• _Problem to solve_: With both ends included, repeat exactly the lines of the entries below from the one containing "ATOM 71 C CA" down to the one containing "ATOM 77 C CA . ILE", and no others.

[Collected data entries]
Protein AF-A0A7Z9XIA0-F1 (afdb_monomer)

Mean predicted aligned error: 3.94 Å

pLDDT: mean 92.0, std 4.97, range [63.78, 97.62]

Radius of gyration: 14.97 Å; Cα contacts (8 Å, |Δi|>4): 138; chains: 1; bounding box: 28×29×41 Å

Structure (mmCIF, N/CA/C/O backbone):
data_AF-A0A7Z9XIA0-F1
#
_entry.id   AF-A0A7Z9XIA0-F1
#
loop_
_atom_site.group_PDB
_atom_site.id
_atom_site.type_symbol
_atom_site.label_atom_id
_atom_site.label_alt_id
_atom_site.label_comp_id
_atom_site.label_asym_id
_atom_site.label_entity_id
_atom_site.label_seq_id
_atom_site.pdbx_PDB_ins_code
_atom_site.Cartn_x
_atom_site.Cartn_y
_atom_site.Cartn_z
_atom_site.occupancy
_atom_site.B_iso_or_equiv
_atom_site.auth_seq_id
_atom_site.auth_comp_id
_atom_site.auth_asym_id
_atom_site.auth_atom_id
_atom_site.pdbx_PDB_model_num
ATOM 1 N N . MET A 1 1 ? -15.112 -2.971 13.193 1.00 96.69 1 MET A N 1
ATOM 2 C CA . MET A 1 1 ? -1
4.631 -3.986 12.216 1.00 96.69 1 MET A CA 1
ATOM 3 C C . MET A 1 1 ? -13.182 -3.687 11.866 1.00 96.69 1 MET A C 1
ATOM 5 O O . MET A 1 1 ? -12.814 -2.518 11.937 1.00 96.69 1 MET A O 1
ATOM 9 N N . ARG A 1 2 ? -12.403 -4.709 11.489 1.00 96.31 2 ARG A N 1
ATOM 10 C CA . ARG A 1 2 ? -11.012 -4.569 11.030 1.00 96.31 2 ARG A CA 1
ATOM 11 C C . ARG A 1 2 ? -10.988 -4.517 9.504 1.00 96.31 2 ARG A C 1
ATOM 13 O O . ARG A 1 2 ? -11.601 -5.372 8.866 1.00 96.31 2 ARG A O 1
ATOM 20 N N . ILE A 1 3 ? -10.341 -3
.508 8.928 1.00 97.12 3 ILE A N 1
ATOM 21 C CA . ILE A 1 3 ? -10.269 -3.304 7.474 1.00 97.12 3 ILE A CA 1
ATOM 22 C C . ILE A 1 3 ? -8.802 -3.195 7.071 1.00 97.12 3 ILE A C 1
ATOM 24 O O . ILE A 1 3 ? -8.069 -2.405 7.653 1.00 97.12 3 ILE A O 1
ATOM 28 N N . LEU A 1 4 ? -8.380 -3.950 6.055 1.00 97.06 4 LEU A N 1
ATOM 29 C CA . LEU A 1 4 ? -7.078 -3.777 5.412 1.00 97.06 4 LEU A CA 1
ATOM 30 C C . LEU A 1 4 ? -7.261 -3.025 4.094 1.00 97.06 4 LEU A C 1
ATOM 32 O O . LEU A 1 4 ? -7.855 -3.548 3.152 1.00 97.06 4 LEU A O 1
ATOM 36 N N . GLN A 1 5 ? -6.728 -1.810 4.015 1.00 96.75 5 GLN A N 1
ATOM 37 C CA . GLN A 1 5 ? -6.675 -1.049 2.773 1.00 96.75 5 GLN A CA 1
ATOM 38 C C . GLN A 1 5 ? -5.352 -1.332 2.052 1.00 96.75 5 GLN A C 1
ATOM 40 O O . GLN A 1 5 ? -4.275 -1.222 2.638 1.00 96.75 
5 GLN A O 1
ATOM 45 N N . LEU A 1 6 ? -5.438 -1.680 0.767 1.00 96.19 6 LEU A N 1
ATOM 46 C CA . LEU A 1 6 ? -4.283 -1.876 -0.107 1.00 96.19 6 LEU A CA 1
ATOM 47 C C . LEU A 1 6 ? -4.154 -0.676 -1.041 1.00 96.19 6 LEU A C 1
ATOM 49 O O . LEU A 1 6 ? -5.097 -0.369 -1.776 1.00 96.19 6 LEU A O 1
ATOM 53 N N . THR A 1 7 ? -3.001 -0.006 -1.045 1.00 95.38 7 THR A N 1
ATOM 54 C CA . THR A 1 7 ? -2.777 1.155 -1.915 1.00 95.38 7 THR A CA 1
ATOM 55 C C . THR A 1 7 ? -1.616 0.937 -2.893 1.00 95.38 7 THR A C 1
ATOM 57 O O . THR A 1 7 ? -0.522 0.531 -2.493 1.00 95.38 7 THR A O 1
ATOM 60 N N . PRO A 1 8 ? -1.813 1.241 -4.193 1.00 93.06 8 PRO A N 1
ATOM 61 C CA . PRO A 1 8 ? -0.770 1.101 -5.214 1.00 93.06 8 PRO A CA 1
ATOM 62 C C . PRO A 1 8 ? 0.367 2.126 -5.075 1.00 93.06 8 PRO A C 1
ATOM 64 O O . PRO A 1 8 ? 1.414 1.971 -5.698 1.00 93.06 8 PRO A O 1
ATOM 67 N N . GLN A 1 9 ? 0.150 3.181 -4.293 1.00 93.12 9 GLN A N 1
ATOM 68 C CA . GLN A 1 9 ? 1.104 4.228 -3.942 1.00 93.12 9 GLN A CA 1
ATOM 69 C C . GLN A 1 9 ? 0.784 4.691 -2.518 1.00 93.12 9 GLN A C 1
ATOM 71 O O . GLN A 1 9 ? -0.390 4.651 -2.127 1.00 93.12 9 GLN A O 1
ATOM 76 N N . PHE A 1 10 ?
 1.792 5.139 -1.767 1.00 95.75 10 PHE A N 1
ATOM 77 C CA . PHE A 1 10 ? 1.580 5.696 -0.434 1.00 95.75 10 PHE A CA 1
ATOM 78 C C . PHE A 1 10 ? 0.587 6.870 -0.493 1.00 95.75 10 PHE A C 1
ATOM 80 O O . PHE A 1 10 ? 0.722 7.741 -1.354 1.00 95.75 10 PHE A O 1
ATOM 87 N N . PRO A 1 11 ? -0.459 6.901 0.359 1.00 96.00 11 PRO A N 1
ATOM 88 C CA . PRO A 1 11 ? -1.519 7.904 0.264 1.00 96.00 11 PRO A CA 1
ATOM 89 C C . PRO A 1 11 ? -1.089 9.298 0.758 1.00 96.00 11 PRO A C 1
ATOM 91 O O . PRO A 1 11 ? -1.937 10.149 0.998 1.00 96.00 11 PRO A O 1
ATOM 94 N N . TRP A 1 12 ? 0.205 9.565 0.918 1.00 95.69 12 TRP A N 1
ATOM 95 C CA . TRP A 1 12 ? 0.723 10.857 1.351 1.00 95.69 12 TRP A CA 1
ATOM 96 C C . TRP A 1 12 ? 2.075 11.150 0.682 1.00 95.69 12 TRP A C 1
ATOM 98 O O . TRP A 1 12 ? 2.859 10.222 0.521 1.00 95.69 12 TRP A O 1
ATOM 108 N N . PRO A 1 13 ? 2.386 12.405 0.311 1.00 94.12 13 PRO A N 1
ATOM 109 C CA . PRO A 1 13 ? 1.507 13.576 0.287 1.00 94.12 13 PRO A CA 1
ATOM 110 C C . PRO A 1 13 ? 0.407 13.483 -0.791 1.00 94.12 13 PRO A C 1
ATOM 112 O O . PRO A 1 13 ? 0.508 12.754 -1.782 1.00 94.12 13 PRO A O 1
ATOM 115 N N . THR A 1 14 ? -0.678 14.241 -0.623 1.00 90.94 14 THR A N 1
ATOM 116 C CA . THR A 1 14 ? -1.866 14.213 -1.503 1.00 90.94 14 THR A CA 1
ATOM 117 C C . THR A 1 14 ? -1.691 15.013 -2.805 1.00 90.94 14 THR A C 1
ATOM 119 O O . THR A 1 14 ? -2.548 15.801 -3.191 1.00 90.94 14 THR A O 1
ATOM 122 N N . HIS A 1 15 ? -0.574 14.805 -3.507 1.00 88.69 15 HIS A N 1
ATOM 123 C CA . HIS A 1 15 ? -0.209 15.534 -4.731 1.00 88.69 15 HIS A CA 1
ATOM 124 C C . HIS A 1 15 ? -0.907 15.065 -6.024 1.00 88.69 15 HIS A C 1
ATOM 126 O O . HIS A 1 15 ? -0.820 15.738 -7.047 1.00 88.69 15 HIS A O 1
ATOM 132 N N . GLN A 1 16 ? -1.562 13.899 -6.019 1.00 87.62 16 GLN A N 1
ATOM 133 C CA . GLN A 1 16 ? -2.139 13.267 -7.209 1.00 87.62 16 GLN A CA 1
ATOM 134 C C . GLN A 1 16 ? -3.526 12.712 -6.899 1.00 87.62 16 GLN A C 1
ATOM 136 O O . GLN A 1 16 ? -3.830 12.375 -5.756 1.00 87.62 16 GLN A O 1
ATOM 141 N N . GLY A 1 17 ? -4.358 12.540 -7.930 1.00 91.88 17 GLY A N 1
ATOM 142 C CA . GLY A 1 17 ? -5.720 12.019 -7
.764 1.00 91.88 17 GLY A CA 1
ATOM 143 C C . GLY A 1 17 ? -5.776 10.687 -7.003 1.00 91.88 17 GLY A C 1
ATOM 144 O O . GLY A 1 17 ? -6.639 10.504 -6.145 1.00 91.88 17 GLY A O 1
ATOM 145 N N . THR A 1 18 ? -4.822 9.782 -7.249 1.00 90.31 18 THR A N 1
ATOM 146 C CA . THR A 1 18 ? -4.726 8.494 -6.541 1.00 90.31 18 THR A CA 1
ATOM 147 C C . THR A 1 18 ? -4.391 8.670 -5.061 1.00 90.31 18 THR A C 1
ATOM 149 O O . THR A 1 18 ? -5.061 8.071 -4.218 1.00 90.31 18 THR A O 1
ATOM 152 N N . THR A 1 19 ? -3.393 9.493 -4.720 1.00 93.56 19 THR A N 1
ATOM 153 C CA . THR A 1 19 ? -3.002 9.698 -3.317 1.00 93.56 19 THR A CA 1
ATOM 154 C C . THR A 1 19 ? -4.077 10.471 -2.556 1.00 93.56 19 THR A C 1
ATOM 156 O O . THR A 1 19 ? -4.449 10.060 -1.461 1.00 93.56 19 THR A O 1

---

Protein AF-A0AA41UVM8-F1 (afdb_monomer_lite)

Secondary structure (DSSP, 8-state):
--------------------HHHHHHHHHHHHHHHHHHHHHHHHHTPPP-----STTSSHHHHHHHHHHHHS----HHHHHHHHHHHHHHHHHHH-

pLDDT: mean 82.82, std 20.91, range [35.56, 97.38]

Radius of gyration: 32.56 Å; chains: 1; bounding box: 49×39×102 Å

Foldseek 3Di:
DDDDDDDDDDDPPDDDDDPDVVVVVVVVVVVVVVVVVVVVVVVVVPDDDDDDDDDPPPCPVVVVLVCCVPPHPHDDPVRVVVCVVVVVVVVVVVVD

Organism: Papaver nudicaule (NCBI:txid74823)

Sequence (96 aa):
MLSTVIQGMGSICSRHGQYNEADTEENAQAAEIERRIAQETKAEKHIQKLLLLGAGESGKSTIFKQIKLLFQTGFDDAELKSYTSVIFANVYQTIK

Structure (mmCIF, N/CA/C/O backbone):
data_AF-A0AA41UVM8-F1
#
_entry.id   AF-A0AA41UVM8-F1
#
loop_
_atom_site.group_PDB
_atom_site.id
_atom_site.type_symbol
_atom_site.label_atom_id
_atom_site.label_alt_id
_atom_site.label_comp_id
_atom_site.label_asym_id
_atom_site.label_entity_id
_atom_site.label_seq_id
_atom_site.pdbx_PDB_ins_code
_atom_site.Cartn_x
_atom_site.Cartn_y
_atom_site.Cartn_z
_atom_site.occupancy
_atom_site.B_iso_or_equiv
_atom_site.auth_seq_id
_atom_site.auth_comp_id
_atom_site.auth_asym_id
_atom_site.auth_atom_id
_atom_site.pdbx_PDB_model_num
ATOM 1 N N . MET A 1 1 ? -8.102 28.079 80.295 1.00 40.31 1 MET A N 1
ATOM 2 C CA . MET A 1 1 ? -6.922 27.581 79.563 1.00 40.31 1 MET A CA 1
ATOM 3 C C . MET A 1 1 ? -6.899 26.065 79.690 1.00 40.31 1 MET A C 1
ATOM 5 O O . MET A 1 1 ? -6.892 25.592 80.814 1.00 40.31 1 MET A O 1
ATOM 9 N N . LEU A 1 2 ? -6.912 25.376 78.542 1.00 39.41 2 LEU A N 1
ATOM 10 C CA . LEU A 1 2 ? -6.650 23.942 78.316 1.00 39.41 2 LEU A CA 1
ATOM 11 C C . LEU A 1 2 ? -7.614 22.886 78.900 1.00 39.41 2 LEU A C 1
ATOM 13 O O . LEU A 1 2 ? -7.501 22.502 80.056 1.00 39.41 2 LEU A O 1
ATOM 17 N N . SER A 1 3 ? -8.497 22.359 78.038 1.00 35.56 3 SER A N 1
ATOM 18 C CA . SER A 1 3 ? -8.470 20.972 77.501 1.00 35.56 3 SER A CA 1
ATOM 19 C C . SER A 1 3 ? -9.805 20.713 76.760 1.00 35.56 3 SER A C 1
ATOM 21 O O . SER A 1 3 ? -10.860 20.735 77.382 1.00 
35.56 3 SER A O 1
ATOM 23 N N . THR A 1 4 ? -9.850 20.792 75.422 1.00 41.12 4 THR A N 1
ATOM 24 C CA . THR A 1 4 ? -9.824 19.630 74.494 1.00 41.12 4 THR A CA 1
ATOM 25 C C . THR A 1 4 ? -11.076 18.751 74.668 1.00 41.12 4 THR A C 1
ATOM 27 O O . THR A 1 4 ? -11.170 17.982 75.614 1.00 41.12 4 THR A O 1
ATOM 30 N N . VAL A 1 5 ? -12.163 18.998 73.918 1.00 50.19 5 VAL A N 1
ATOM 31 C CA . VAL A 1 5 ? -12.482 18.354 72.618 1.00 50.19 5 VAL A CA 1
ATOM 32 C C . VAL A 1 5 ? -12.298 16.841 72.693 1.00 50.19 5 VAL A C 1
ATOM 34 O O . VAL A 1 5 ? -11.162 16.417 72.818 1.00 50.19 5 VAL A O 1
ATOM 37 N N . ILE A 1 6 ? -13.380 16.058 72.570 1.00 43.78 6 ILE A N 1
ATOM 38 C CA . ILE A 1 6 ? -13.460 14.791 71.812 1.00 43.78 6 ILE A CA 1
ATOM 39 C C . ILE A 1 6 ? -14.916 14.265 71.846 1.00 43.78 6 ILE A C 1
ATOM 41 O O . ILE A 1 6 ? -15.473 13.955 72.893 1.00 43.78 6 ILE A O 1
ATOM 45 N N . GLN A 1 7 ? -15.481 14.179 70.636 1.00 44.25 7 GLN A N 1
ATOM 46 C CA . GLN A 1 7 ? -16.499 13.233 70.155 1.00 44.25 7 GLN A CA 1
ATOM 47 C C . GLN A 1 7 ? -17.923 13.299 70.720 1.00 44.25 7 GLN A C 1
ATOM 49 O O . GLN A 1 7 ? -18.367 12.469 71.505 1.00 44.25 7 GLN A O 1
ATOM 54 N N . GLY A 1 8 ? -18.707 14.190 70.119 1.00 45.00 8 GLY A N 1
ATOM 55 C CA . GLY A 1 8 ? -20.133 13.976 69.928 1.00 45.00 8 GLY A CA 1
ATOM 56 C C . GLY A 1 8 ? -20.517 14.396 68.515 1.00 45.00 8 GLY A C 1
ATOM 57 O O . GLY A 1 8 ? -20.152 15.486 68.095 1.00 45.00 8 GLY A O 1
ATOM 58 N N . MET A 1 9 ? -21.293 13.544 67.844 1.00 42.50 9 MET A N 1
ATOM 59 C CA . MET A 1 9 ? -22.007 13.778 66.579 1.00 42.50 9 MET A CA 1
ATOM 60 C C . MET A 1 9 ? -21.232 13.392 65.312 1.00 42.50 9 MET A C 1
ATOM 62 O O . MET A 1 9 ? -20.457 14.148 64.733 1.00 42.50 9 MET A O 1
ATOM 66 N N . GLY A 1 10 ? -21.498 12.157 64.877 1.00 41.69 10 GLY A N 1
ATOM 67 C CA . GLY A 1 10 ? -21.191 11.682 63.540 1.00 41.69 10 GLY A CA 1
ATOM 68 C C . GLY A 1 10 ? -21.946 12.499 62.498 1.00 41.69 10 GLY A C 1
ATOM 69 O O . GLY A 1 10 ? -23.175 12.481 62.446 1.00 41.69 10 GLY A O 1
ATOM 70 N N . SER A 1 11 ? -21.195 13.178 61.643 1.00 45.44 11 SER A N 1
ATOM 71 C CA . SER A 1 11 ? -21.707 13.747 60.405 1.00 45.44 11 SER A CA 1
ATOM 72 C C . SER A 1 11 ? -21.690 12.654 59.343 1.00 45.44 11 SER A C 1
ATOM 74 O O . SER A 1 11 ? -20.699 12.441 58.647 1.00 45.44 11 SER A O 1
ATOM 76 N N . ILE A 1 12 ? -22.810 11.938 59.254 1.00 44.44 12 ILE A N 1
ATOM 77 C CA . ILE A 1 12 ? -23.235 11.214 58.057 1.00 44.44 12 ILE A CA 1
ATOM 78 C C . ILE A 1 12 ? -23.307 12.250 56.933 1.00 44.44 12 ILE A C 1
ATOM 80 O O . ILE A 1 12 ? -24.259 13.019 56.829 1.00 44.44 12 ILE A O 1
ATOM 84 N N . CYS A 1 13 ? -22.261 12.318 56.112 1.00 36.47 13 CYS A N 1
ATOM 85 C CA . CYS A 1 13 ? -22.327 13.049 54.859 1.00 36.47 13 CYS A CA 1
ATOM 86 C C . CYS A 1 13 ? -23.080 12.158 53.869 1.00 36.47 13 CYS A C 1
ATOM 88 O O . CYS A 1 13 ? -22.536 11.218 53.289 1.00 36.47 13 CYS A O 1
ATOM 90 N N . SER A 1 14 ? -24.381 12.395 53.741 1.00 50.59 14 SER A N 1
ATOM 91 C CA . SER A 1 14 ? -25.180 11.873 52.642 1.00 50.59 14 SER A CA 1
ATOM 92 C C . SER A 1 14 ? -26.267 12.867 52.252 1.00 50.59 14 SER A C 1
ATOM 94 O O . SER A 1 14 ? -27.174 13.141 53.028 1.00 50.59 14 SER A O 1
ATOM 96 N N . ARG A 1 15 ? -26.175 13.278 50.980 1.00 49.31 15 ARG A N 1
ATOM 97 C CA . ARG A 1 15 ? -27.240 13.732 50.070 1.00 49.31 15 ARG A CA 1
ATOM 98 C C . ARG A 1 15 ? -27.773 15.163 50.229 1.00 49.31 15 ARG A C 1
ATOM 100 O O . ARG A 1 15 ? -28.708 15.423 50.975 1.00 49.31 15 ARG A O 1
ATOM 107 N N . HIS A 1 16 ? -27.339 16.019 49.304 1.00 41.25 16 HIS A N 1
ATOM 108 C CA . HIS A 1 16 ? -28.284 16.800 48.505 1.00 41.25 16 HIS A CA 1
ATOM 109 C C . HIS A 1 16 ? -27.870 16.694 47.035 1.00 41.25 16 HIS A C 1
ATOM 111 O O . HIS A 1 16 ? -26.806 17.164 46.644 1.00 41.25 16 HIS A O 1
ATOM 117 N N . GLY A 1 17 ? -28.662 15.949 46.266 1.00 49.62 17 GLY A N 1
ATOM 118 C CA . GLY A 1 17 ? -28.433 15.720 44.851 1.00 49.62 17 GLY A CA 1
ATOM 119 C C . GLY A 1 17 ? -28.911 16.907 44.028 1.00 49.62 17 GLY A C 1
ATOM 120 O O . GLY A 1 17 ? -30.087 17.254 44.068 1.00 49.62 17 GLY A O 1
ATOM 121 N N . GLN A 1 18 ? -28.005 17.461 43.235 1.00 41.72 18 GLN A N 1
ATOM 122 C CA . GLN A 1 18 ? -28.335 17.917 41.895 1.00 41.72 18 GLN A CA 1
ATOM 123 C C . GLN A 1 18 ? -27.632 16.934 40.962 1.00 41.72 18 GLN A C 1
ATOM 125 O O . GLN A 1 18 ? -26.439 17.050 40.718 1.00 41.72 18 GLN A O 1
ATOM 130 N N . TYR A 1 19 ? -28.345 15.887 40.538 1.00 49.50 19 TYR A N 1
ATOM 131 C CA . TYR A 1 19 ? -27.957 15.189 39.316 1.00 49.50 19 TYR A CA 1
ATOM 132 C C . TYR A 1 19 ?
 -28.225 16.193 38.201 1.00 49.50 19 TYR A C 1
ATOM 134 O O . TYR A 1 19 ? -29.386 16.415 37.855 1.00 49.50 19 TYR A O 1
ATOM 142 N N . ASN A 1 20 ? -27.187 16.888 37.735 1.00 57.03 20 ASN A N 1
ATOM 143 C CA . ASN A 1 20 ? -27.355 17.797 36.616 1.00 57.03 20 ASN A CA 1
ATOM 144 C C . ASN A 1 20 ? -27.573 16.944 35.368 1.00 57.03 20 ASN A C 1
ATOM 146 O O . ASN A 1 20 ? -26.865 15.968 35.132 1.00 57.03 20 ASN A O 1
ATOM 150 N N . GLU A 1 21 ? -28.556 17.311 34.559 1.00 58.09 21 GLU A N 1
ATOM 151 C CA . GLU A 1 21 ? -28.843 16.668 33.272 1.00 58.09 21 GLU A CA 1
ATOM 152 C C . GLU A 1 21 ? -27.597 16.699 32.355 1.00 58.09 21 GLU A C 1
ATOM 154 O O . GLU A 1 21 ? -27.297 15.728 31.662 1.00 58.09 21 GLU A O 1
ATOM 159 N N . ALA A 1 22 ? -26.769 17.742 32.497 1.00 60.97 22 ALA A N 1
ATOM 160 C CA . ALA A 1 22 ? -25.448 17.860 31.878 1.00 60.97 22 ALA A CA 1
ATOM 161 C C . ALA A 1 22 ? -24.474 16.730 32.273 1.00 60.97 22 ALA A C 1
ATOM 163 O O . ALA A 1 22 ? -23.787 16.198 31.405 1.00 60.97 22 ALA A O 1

• _Response to the exercise_:
ATOM 71 C CA . SER A 1 11 ? -21.707 13.747 60.405 1.00 45.44 11 SER A CA 1
ATOM 72 C C . SER A 1 11 ? -21.690 12.654 59.343 1.00 45.44 11 SER A C 1
ATOM 74 O O . SER A 1 11 ? -20.699 12.441 58.647 1.00 45.44 11 SER A O 1
ATOM 76 N N . ILE A 1 12 ? -22.810 11.938 59.254 1.00 44.44 12 ILE A N 1
ATOM 77 C CA . ILE A 1 12 ? -23.235 11.214 58.057 1.00 44.44 12 ILE A CA 1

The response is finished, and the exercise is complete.